A ring is compose of n circles as shown in diagram. Put natural number 1, 2, …, n into each circle separately, and the sum of numbers in two adjacent circles should be a prime.

Note: the number of first circle should always be 1.

Input

n (0 < n < 20).

Output

The output format is shown as sample below. Each row represents a series of circle numbers in the ring beginning from 1 clockwisely and anticlockwisely. The order of numbers must satisfy the above requirements. Print solutions in lexicographical order.
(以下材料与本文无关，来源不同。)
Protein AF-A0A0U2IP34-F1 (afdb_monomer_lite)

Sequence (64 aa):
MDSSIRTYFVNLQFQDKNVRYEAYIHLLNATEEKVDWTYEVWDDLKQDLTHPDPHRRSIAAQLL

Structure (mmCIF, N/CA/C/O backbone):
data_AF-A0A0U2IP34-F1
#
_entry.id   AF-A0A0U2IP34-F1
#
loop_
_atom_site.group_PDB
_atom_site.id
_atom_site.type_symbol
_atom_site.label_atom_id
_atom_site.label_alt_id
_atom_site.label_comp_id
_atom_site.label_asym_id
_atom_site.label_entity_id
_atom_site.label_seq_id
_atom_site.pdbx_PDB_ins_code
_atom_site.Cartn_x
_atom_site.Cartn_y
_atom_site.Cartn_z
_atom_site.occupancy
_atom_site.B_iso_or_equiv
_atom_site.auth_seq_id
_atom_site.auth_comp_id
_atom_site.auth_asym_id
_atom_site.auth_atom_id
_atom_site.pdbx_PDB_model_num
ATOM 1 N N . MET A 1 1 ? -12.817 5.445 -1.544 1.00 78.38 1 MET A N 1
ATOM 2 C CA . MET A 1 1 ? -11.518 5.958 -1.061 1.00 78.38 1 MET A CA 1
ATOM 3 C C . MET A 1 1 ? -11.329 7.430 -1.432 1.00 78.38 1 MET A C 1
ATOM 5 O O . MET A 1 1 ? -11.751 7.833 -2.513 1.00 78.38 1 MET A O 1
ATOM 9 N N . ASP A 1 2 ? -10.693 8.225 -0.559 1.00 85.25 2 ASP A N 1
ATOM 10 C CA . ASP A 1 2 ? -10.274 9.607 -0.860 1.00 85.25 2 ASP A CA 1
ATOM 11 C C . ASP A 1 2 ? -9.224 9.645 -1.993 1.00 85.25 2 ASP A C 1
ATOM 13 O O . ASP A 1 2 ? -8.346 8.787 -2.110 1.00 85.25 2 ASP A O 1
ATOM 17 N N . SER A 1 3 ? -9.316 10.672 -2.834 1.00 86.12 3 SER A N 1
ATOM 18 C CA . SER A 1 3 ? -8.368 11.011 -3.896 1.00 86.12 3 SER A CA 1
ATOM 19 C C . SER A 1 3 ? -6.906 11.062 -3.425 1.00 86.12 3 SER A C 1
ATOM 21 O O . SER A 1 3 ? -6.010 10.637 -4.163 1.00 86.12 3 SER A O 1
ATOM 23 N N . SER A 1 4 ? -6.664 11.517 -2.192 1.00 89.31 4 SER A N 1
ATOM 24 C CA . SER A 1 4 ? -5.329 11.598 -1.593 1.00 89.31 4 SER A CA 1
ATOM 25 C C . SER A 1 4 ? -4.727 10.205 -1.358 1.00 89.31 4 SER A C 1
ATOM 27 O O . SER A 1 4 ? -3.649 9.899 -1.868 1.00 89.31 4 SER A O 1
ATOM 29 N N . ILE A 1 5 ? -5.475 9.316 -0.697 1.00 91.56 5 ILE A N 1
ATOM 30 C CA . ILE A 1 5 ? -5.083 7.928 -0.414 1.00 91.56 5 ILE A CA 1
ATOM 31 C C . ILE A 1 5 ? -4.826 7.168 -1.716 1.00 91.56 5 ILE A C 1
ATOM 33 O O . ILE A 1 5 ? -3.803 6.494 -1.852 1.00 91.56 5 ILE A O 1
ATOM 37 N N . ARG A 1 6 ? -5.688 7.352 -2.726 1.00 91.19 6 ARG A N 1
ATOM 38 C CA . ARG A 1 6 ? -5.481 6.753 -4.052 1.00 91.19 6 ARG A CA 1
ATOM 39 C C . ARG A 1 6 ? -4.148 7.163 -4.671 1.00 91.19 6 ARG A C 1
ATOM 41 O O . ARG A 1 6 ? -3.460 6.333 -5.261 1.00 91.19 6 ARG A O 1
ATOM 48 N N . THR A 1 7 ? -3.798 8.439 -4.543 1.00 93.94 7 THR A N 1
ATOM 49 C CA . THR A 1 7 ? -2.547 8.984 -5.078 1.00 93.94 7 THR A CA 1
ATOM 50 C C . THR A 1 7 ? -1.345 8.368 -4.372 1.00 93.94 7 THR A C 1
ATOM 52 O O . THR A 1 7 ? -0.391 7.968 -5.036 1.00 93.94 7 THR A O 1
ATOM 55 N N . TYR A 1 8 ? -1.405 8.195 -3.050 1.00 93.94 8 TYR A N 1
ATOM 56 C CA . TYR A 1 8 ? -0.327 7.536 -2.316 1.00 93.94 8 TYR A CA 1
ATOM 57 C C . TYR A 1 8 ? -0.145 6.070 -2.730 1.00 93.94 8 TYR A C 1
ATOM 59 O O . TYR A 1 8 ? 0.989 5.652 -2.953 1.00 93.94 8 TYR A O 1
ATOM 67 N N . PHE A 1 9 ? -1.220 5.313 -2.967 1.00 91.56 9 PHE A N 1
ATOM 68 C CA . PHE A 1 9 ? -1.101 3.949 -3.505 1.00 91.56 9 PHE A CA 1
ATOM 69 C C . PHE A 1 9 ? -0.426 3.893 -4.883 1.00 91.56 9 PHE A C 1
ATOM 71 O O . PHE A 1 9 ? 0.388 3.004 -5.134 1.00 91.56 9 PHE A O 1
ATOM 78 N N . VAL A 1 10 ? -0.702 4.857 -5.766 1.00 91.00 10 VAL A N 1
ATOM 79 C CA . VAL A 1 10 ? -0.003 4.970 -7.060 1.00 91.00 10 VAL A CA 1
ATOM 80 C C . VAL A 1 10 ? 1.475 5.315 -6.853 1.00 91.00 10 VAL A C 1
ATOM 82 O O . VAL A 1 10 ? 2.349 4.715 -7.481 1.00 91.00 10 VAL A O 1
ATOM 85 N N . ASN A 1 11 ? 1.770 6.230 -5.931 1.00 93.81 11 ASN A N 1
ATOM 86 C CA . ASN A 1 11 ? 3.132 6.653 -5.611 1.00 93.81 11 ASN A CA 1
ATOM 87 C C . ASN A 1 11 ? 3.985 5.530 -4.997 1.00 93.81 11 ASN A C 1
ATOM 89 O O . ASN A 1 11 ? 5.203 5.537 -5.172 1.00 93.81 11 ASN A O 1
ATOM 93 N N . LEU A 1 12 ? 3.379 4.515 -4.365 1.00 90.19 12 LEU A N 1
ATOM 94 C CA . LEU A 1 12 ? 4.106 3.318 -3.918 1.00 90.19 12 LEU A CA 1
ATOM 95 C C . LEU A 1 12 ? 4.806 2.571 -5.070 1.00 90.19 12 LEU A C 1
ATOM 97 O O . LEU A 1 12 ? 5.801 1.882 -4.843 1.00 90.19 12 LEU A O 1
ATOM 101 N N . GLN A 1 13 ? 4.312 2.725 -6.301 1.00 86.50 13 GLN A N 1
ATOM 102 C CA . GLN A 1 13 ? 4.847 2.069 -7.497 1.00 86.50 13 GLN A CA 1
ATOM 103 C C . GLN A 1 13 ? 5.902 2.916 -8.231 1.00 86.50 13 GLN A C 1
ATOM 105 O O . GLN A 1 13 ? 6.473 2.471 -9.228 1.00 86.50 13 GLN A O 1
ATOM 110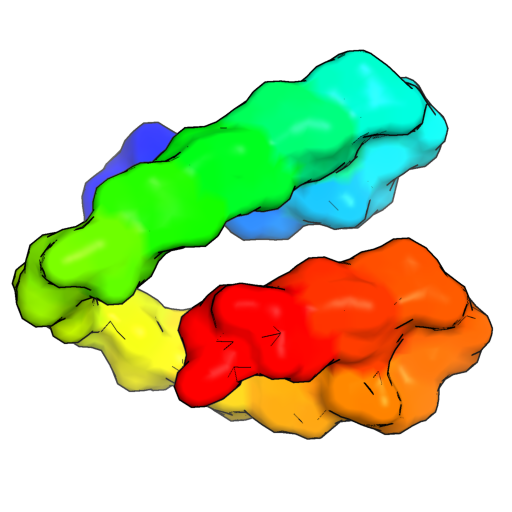 N N . PHE A 1 14 ? 6.186 4.137 -7.764 1.00 89.00 14 PHE A N 1
ATOM 111 C CA . PHE A 1 14 ? 7.192 4.995 -8.387 1.00 89.00 14 PHE A CA 1
ATOM 112 C C . PHE A 1 14 ? 8.619 4.510 -8.107 1.00 89.00 14 PHE A C 1
ATOM 114 O O . PHE A 1 14 ? 8.961 4.037 -7.018 1.00 89.00 14 PHE A O 1
ATOM 121 N N . GLN A 1 15 ? 9.497 4.680 -9.101 1.00 85.50 15 GLN A N 1
ATOM 122 C CA . GLN A 1 15 ? 10.915 4.344 -8.956 1.00 85.50 15 GLN A CA 1
ATOM 123 C C . GLN A 1 15 ? 11.662 5.308 -8.031 1.00 85.50 15 GLN A C 1
ATOM 125 O O . GLN A 1 15 ? 12.623 4.893 -7.385 1.00 85.50 15 GLN A O 1
ATOM 130 N N . ASP A 1 16 ? 11.198 6.555 -7.921 1.00 92.94 16 ASP A N 1
ATOM 131 C CA . ASP A 1 16 ? 11.773 7.530 -7.000 1.00 92.94 16 ASP A CA 1
ATOM 132 C C . ASP A 1 16 ? 11.544 7.095 -5.543 1.00 92.94 16 ASP A C 1
ATOM 134 O O . ASP A 1 16 ? 10.413 6.891 -5.090 1.00 92.94 16 ASP A O 1
ATOM 138 N N . LYS A 1 17 ? 12.648 6.934 -4.807 1.00 90.19 17 LYS A N 1
ATOM 139 C CA . LYS A 1 17 ? 12.640 6.471 -3.418 1.00 90.19 17 LYS A CA 1
ATOM 140 C C . LYS A 1 17 ? 11.937 7.456 -2.482 1.00 90.19 17 LYS A C 1
ATOM 142 O O . LYS A 1 17 ? 11.276 7.004 -1.550 1.00 90.19 17 LYS A O 1
ATOM 147 N N . ASN A 1 18 ? 12.088 8.760 -2.702 1.00 93.69 18 ASN A N 1
ATOM 148 C CA . ASN A 1 18 ? 11.505 9.781 -1.834 1.00 93.69 18 ASN A CA 1
ATOM 149 C C . ASN A 1 18 ? 9.987 9.797 -2.000 1.00 93.69 18 ASN A C 1
ATOM 151 O O . ASN A 1 18 ? 9.272 9.710 -1.008 1.00 93.69 18 ASN A O 1
ATOM 155 N N . VAL A 1 19 ? 9.510 9.766 -3.249 1.00 94.00 19 VAL A N 1
ATOM 156 C CA . VAL A 1 19 ? 8.072 9.695 -3.563 1.00 94.00 19 VAL A CA 1
ATOM 157 C C . VAL A 1 19 ? 7.433 8.454 -2.936 1.00 94.00 19 VAL A C 1
ATOM 159 O O . VAL A 1 19 ? 6.372 8.535 -2.316 1.00 94.00 19 VAL A O 1
ATOM 162 N N . ARG A 1 20 ? 8.104 7.301 -3.045 1.00 92.69 20 ARG A N 1
ATOM 163 C CA . ARG A 1 20 ? 7.627 6.048 -2.449 1.00 92.69 20 ARG A CA 1
ATOM 164 C C . ARG A 1 20 ? 7.595 6.105 -0.924 1.00 92.69 20 ARG A C 1
ATOM 166 O O . ARG A 1 20 ? 6.646 5.622 -0.314 1.00 92.69 20 ARG A O 1
ATOM 173 N N . TYR A 1 21 ? 8.638 6.666 -0.315 1.00 92.56 21 TYR A N 1
ATOM 174 C CA . TYR A 1 21 ? 8.756 6.766 1.136 1.00 92.56 21 TYR A CA 1
ATOM 175 C C . TYR A 1 21 ? 7.711 7.712 1.732 1.00 92.56 21 TYR A C 1
ATOM 177 O O . TYR A 1 21 ? 7.054 7.345 2.701 1.00 92.56 21 TYR A O 1
ATOM 185 N N . GLU A 1 22 ? 7.501 8.885 1.130 1.00 95.06 22 GLU A N 1
ATOM 186 C CA . GLU A 1 22 ? 6.455 9.820 1.558 1.00 95.06 22 GLU A CA 1
ATOM 187 C C . GLU A 1 22 ? 5.071 9.173 1.472 1.00 95.06 22 GLU A C 1
ATOM 189 O O . GLU A 1 22 ? 4.308 9.209 2.436 1.00 95.06 22 GLU A O 1
ATOM 194 N N . ALA A 1 23 ? 4.772 8.502 0.356 1.00 94.69 23 ALA A N 1
ATOM 195 C CA . ALA A 1 23 ? 3.509 7.795 0.186 1.00 94.69 23 ALA A CA 1
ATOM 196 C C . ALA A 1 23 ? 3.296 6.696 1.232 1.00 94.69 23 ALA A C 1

You are to write a program that completes above process.

Print a blank line after each case.

Sample Input

6
8

Sample Output

Case 1:
1 4 3 2 5 6
1 6 5 2 3 4

Case 2:
1 2 3 8 5 6 7 4
1 2 5 8 3 4 7 6
1 4 7 6 5 8 3 2
1 6 7 4 3 8 5 2

题目大意:

这是一个求素数环的问题。输入为多组实例测试,输入n,从1到n组成一个环,要求环上相邻两个数相加为素数。

c++

#include<iostream>
#include<stack>
#include<cstring>
#include<cmath>
using namespace std;
int m,n,q;         //m表示环是从1到m,n用来统计合适的个数
int f[30],s[30];   //f用来存放环上元素,s用来标记是否已在环上
int zs(int a)      //素数判断
{
    int c,d,e,f;
    c=sqrt(a);
    for(d=2;d<=c;d++)
    {
        if(a%d==0)
            return 1;
    }
    return 0;
}
void dfs()        //递归
{
    int a,b,c,d,e;
    if(n==m&&zs(f[1]+f[m])==0)  //当环上个数与输入m相等并且满足第一个加最后一个仍是素数时输出
    {
        for(a=1;a<m;a++)
        {
            cout<<f[a]<<" ";
        }
        cout<<f[n]<<endl;
        return ;
    }
    for(b=1;b<=m;b++)
    {
        if(zs(b+f[n])==0&&s[b]!=1)  //判断b加环上的上一个元素是素数并且b不在环上进行递归
        {
            s[b]=1;
            n++;
            f[n]=b;
            dfs();
            n--;
            s[b]=0;
        }
    }
    return ;
}
int main()
{
    int a,b,c,d;
    q=1;
    while(cin>>m)
    {
        n=1;
        memset(f,0,sizeof(f));
        memset(s,0,sizeof(s));
        f[1]=1;s[1]=1;
        cout<<"Case "<<q<<":"<<endl;
        q++;
        dfs();
        cout<<endl;
    }
    return 0;
}